The battle is engaged across the table (and across the river in at least 2 spots.)

In the meantime, its been 15 years since I rescued the remains of an aborted solo 1/72nd ACW collection that I had started after getting my first paying job after resigning my commission (1981). A few months later I reconnected with some friends and 15mm and 25mm metal were the order of the day again and the little plastic guys retired to a spares bin. When we bought our retirement house in the country in 2005, I had a friend not too far away who was into 1/72nd plastic and was starting an ACW collection. Being a pack rat, I still had those 30yr old veterans and brought them back into service and started to add reinforcements. (see 1st ACW blog post here)

   

One of these is too little, one too big and one is jusssst right.
(picture from 2010 post

Anyway, when I got back to the game after a break of a day or so, the early approaches had been made and the armies were about to engage across the table. With movement done I commenced shooting, 1 die per stand. It only took a few minutes to soak in that now the armies were engaged, it would soon be my duty to roll 6 dice for each of the 6 infantry brigades on each side plus 2 dice for each gun and then the cavalry. Depending on the situation, I'd have to roll up to some 60-80 dice every turn once the fighting got serious. I'd have to pay myself to do that! As well, the game would last who knows how long? That's when I stopped and moved over to the drawing board (so to speak).

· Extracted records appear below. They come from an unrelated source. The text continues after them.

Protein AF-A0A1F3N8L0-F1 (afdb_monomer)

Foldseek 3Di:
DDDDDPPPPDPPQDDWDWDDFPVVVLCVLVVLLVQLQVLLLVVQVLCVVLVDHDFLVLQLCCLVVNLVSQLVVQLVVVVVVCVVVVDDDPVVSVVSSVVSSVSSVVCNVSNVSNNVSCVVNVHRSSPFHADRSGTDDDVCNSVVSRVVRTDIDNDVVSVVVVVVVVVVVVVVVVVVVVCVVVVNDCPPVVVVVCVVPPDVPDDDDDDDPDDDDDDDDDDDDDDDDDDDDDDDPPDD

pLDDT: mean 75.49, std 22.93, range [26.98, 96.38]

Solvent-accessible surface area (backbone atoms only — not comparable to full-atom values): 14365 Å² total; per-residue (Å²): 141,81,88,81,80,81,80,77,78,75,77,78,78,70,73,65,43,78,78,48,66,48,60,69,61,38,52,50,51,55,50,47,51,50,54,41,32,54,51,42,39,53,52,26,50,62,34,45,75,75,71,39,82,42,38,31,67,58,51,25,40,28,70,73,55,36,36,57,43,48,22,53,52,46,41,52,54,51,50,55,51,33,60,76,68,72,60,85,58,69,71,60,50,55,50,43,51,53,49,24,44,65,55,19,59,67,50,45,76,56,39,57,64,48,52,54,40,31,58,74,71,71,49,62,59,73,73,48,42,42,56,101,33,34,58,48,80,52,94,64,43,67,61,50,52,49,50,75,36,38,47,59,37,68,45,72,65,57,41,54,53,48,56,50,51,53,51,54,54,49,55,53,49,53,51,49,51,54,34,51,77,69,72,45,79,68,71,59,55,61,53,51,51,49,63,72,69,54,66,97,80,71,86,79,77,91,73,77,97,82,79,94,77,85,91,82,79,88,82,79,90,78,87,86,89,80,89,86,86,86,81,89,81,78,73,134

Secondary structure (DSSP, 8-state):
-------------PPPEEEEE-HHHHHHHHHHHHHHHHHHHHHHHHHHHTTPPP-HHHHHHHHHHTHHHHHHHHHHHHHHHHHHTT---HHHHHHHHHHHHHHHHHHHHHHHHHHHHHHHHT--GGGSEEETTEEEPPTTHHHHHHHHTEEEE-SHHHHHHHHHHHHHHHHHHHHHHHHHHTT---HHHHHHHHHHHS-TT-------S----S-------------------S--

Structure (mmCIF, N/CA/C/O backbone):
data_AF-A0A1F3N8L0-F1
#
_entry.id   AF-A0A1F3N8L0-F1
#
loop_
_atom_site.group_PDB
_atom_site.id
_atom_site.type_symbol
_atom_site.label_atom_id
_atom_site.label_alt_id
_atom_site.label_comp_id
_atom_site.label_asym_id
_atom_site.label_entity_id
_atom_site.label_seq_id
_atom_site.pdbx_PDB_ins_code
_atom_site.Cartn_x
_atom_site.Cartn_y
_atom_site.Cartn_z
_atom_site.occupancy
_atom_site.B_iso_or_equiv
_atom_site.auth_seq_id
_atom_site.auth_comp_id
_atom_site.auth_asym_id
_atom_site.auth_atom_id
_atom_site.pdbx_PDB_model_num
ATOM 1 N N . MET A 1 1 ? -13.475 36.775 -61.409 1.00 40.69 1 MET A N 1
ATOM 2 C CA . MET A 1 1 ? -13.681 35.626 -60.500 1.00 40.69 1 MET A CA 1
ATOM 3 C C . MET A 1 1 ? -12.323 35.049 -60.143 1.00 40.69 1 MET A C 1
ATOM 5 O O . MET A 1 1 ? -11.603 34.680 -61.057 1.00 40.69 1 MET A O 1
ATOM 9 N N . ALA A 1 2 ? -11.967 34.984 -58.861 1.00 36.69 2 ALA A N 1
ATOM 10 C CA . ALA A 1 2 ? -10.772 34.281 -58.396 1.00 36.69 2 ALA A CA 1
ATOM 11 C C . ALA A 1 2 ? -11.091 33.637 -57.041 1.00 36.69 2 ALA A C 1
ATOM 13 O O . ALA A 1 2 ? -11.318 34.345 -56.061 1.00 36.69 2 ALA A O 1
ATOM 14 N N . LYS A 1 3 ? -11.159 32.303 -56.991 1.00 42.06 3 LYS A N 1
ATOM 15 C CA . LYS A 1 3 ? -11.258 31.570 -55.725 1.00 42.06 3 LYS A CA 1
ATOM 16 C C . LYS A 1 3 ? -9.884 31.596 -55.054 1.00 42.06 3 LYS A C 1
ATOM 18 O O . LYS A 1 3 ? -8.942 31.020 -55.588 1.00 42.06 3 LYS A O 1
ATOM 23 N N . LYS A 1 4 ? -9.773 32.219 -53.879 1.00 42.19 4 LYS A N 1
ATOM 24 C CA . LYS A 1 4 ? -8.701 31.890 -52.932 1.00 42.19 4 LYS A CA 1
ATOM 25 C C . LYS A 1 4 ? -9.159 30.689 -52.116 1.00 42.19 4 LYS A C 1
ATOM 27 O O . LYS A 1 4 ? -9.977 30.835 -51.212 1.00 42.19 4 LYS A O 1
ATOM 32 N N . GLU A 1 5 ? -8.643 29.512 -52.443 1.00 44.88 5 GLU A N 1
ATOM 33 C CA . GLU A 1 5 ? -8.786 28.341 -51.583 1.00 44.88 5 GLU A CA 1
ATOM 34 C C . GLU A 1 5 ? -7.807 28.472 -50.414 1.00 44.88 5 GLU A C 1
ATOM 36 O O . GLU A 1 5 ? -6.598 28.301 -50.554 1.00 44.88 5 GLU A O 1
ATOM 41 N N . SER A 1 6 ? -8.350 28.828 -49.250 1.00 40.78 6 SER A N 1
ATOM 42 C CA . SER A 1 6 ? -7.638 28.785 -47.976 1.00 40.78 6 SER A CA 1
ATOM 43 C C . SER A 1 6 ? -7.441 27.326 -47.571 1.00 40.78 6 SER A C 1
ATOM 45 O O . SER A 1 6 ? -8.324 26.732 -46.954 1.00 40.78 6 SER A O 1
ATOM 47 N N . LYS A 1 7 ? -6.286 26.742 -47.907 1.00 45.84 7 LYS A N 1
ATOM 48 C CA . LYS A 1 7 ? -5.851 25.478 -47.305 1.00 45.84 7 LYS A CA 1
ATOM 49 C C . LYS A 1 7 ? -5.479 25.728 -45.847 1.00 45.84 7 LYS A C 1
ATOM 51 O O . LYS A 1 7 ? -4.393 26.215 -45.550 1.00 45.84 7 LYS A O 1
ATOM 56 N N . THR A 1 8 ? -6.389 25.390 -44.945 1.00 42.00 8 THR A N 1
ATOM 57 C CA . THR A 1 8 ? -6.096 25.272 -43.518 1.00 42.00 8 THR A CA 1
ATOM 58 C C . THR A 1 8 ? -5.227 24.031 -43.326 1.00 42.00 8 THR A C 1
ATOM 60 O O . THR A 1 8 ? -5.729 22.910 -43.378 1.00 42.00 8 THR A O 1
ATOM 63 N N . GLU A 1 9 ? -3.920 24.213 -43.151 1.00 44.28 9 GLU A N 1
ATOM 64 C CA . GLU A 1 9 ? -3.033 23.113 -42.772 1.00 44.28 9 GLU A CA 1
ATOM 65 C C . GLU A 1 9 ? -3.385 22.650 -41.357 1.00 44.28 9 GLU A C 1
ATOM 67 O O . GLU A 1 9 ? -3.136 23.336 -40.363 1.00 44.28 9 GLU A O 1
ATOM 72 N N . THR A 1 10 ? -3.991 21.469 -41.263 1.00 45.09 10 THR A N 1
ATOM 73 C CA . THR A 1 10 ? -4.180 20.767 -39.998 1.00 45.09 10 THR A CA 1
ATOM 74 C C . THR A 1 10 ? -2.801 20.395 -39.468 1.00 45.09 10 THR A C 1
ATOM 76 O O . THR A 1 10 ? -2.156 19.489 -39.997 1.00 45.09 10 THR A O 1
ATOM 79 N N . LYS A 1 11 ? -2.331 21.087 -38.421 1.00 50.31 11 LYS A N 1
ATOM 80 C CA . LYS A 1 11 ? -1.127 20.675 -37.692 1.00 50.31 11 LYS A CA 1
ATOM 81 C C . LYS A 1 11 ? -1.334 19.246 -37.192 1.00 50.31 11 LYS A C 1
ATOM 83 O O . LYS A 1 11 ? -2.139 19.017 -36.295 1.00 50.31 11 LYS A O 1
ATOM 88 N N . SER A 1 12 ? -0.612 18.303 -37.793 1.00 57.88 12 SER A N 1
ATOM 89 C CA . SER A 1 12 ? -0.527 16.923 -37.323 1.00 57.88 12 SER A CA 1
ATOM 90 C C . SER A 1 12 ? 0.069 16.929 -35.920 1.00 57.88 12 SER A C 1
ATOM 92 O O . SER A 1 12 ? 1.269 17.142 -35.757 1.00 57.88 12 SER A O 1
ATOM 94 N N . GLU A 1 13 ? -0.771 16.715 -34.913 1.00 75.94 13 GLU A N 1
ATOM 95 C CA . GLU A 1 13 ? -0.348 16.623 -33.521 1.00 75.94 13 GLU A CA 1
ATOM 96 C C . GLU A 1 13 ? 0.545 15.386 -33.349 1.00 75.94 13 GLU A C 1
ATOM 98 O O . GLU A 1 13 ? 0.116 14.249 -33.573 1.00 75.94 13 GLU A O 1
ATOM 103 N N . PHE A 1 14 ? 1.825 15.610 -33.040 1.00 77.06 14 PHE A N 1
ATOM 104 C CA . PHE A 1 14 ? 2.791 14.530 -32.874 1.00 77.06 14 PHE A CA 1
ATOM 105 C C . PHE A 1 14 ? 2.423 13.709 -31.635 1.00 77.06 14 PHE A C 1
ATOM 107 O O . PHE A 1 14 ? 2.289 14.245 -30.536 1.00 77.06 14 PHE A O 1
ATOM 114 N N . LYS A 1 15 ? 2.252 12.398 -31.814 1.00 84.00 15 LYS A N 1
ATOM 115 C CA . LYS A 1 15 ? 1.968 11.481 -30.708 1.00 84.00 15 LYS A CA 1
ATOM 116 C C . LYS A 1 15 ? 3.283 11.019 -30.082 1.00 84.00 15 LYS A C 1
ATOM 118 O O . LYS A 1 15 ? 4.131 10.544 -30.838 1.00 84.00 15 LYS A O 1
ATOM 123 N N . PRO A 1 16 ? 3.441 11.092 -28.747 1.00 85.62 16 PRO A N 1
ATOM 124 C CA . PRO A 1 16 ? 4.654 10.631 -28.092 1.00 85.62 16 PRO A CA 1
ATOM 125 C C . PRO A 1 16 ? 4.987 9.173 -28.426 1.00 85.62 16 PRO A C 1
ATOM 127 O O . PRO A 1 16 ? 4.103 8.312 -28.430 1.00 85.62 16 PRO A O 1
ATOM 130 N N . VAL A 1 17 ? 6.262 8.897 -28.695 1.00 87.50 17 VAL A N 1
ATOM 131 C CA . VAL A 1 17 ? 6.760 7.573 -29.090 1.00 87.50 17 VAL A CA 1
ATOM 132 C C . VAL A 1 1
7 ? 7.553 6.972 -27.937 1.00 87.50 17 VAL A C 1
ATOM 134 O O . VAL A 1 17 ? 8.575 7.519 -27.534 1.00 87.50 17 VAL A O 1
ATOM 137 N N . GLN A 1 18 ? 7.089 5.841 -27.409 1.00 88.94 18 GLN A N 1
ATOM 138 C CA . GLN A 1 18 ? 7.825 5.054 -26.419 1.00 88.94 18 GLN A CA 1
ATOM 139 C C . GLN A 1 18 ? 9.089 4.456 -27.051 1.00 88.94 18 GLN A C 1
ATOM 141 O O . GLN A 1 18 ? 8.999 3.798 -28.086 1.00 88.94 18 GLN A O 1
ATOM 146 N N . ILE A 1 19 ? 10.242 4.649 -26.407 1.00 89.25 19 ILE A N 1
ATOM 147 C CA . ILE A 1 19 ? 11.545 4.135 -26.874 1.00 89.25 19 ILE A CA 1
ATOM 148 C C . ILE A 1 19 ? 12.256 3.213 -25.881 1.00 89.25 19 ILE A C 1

A 2012 ACW game with a friend.(see blogpost)
(hmm, I think most of the room is a bit tidier now...sort of...the 6'x8' table is now 5'x5' and I don't really miss the extra sq footage) 
The little white house on the table (on the viewers left,) represented my house, which had been built by then.
The house by the river is where the stream flows into the Kennetcook river just before it flows into the Avon river. (The owner of that house and my 2nd closest neighbour, a km away, was a good person, a retired naval officer who had attended the same military college as me, but 20 years before me! How's that for a coincidence? 

Anyway, rather than trying to chase the latest glossy games, I went back to Lawford&Young and Featherstone for inspiration, along with other quick play sets including the One Hour Wargame which rules, I confess, I had initially poopooed at first sight (sorry) although the cut down scenarios have been useful. 

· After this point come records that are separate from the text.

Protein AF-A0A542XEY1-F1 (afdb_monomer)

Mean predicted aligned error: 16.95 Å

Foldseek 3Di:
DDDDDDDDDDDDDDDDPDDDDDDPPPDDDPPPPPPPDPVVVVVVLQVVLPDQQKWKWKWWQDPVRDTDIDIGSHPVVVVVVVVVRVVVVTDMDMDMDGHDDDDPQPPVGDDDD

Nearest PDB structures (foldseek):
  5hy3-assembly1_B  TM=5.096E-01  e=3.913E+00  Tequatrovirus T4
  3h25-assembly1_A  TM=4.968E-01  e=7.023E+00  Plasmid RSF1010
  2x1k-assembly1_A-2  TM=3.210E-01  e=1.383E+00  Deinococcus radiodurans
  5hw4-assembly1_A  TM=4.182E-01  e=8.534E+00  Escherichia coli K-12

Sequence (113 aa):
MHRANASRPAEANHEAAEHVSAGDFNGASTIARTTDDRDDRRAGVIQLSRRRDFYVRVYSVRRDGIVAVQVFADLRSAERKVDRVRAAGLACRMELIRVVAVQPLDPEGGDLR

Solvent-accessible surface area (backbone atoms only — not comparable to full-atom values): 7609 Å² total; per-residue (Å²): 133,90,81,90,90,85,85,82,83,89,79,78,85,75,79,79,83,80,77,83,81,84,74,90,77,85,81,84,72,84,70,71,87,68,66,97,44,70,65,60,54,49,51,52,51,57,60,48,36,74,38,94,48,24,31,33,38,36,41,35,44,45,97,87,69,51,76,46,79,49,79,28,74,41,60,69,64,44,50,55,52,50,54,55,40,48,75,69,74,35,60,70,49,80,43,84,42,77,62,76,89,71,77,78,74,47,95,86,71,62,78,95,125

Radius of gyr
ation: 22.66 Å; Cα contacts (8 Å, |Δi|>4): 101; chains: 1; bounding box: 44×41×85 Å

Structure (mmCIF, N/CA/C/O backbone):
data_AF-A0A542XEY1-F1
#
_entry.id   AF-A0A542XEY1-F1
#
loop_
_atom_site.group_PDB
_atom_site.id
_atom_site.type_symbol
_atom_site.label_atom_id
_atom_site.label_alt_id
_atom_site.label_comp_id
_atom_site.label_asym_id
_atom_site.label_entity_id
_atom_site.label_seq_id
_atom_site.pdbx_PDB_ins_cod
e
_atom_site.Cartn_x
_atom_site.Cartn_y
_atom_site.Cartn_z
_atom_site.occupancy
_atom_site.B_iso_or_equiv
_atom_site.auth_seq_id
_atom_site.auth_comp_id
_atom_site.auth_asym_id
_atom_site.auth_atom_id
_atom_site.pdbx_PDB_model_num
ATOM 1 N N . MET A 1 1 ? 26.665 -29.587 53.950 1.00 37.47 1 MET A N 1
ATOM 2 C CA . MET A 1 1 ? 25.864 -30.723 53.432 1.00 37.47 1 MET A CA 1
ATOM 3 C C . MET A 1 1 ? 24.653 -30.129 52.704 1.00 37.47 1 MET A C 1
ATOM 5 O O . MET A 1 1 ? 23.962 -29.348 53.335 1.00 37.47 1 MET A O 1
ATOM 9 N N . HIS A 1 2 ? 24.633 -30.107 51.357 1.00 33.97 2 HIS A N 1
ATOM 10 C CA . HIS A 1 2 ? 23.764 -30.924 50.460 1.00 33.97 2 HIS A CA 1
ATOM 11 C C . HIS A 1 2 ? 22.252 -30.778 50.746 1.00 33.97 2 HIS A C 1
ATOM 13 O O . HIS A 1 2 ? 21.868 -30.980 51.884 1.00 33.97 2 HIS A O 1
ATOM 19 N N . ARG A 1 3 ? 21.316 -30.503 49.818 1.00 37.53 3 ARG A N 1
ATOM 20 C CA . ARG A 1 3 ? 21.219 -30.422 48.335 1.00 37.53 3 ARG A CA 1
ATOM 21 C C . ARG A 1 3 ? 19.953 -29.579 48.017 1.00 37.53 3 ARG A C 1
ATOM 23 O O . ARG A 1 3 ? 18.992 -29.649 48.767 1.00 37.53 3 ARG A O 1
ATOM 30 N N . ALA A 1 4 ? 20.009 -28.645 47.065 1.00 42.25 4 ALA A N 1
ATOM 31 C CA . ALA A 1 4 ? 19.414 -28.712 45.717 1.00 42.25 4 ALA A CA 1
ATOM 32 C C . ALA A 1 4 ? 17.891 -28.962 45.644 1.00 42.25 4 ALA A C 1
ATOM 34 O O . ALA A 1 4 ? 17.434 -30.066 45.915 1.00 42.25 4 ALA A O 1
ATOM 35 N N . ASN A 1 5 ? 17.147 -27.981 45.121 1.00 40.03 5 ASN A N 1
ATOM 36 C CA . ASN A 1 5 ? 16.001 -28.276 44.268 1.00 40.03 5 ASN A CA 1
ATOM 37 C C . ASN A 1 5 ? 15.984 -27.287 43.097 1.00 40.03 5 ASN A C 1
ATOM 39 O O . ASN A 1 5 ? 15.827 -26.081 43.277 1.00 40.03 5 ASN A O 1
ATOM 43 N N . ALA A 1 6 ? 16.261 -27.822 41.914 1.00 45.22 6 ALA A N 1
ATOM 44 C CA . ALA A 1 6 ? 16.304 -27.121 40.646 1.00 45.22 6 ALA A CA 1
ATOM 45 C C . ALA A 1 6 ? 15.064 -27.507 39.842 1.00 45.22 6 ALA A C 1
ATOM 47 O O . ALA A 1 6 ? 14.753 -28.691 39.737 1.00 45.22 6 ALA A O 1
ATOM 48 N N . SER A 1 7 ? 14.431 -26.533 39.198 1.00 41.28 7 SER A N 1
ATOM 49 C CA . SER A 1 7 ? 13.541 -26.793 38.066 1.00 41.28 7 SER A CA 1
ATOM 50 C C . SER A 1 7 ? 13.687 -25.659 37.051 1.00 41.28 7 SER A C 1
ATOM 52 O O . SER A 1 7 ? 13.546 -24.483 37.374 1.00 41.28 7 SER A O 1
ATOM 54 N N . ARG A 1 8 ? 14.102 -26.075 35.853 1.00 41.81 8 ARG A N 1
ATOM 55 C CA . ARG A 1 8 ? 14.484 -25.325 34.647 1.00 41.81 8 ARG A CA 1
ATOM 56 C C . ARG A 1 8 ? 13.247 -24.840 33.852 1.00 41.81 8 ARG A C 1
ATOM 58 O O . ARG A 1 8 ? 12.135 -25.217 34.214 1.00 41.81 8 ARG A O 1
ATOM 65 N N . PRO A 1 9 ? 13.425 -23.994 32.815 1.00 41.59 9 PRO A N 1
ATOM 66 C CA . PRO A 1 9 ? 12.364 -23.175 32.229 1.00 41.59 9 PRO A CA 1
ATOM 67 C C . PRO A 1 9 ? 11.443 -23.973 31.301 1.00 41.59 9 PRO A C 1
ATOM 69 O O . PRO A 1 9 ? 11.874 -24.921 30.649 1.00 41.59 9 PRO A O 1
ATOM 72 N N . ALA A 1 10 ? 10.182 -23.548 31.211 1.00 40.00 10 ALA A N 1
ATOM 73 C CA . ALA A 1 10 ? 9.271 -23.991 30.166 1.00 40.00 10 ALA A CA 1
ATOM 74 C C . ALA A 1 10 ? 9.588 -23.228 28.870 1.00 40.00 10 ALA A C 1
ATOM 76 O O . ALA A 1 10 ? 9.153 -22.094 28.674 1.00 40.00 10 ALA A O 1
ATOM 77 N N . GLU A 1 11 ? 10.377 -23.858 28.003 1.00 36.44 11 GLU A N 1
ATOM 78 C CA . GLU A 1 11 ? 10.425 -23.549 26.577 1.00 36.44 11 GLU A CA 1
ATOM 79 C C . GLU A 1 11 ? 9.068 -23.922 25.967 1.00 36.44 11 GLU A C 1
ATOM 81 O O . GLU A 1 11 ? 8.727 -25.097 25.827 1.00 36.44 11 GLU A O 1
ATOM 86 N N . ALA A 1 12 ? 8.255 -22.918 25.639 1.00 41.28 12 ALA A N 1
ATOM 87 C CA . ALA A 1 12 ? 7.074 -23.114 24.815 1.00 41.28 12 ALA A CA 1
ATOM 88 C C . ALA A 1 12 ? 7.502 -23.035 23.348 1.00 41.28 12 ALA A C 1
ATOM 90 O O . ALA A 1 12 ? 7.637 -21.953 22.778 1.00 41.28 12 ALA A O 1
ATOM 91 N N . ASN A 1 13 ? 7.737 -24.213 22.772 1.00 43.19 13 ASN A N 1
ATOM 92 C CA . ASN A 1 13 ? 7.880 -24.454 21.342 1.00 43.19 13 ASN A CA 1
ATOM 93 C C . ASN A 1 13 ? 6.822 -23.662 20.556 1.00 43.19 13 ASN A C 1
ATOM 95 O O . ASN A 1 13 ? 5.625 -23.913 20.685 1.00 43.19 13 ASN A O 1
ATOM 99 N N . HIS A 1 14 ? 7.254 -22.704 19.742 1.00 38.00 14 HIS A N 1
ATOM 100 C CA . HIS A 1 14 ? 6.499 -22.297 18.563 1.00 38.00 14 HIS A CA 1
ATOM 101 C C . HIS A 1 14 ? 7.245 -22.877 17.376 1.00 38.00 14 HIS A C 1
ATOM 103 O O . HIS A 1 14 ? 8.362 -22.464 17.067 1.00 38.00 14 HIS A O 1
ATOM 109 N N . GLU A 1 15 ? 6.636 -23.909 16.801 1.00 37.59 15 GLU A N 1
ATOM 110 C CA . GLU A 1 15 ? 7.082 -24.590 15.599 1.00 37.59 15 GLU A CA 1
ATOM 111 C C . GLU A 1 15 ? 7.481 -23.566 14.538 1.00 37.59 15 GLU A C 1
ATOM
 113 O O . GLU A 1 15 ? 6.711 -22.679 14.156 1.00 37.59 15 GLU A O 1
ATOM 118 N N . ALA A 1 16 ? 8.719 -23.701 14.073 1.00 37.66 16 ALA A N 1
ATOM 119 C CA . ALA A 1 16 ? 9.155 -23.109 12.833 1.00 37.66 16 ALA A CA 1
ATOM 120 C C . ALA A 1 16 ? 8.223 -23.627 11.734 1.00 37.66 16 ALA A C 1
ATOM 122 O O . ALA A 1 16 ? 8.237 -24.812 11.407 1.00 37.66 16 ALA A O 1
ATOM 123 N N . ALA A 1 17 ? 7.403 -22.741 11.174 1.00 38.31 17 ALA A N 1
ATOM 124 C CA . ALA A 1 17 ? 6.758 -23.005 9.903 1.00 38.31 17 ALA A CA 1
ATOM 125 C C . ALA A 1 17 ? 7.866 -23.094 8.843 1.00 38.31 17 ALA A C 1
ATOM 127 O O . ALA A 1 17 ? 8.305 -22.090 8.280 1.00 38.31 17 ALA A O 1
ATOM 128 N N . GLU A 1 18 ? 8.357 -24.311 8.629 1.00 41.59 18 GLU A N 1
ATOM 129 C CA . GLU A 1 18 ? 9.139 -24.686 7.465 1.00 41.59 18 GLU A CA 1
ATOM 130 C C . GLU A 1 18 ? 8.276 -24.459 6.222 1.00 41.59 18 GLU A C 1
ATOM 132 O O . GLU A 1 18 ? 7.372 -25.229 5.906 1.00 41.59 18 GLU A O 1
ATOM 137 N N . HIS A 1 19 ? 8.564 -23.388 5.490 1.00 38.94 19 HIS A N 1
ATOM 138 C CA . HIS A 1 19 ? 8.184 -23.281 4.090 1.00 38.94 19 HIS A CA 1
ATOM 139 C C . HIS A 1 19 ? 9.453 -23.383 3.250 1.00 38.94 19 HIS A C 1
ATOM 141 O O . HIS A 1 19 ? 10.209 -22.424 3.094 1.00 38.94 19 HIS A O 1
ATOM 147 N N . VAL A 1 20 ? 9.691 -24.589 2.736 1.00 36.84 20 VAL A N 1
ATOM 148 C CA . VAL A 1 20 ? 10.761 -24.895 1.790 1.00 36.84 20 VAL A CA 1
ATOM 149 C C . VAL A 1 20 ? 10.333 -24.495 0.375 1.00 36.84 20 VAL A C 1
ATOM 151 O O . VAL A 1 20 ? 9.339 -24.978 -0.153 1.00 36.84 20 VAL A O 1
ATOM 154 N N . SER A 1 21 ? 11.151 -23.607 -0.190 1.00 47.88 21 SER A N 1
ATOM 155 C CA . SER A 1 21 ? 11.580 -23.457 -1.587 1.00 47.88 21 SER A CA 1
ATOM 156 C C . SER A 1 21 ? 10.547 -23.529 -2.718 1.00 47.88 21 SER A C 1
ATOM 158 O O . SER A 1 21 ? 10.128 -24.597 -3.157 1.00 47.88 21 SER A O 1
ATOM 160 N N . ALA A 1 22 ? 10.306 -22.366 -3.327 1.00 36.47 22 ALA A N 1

The result was retreating from 6 stand Brigade units to fall back on my old 3 stand regiments with 1d per regiment with the score on 1 die equaling the #of hits inflicted on the enemy (with 1/2 effect at  long range and cover etc). Again streamlining, I went back through the archives and resumed the practice of rolling to see how many formations the General can order each turn. (yes with recognition to wrg/dba) With that bit of 'friction' and the simpler rules, after 6 quick turns, the game is now playing smoothly but with tension and moments of triumph and disaster and some clear decisions to made by the "general" ("Only 2 orders this turn? hmmm who to activate"...).

Ant that brings this post to a close. The game will continue tomorrow....or the day after.....or..well soon! 

Sunday, June 1, 2025

Another Start

 I hate it when this happens, but its for my greater good. 

Two or three turns were enough to click buttons in my brain as to why the ACW boys haven't been getting out. Sad as it may seem, I'm just don't enjoy big battles seen from a far with brigade units with no history, stories or personality. I do like simple and fast these days and so I "tweaked" the one page rules with much thought and a little bit of testing. It means, smaller actions, perhaps parts of bigger battles or just my comfortable, generic, 'scenarios'. 

One of the satisfying retreats was breaking up my 6 stand brigades and letting my 3 stand regiments once again be individual units. These are again grouped into 2-4 regiments under a Brigadier.  I stripped the rules even more in order to speed play. Then I started again. 

So far, so good.

Tomorrow I "should" be able to finish the last 3/4 of the game in an hour(-ish) and start writing down Generals' names for consistency in narration.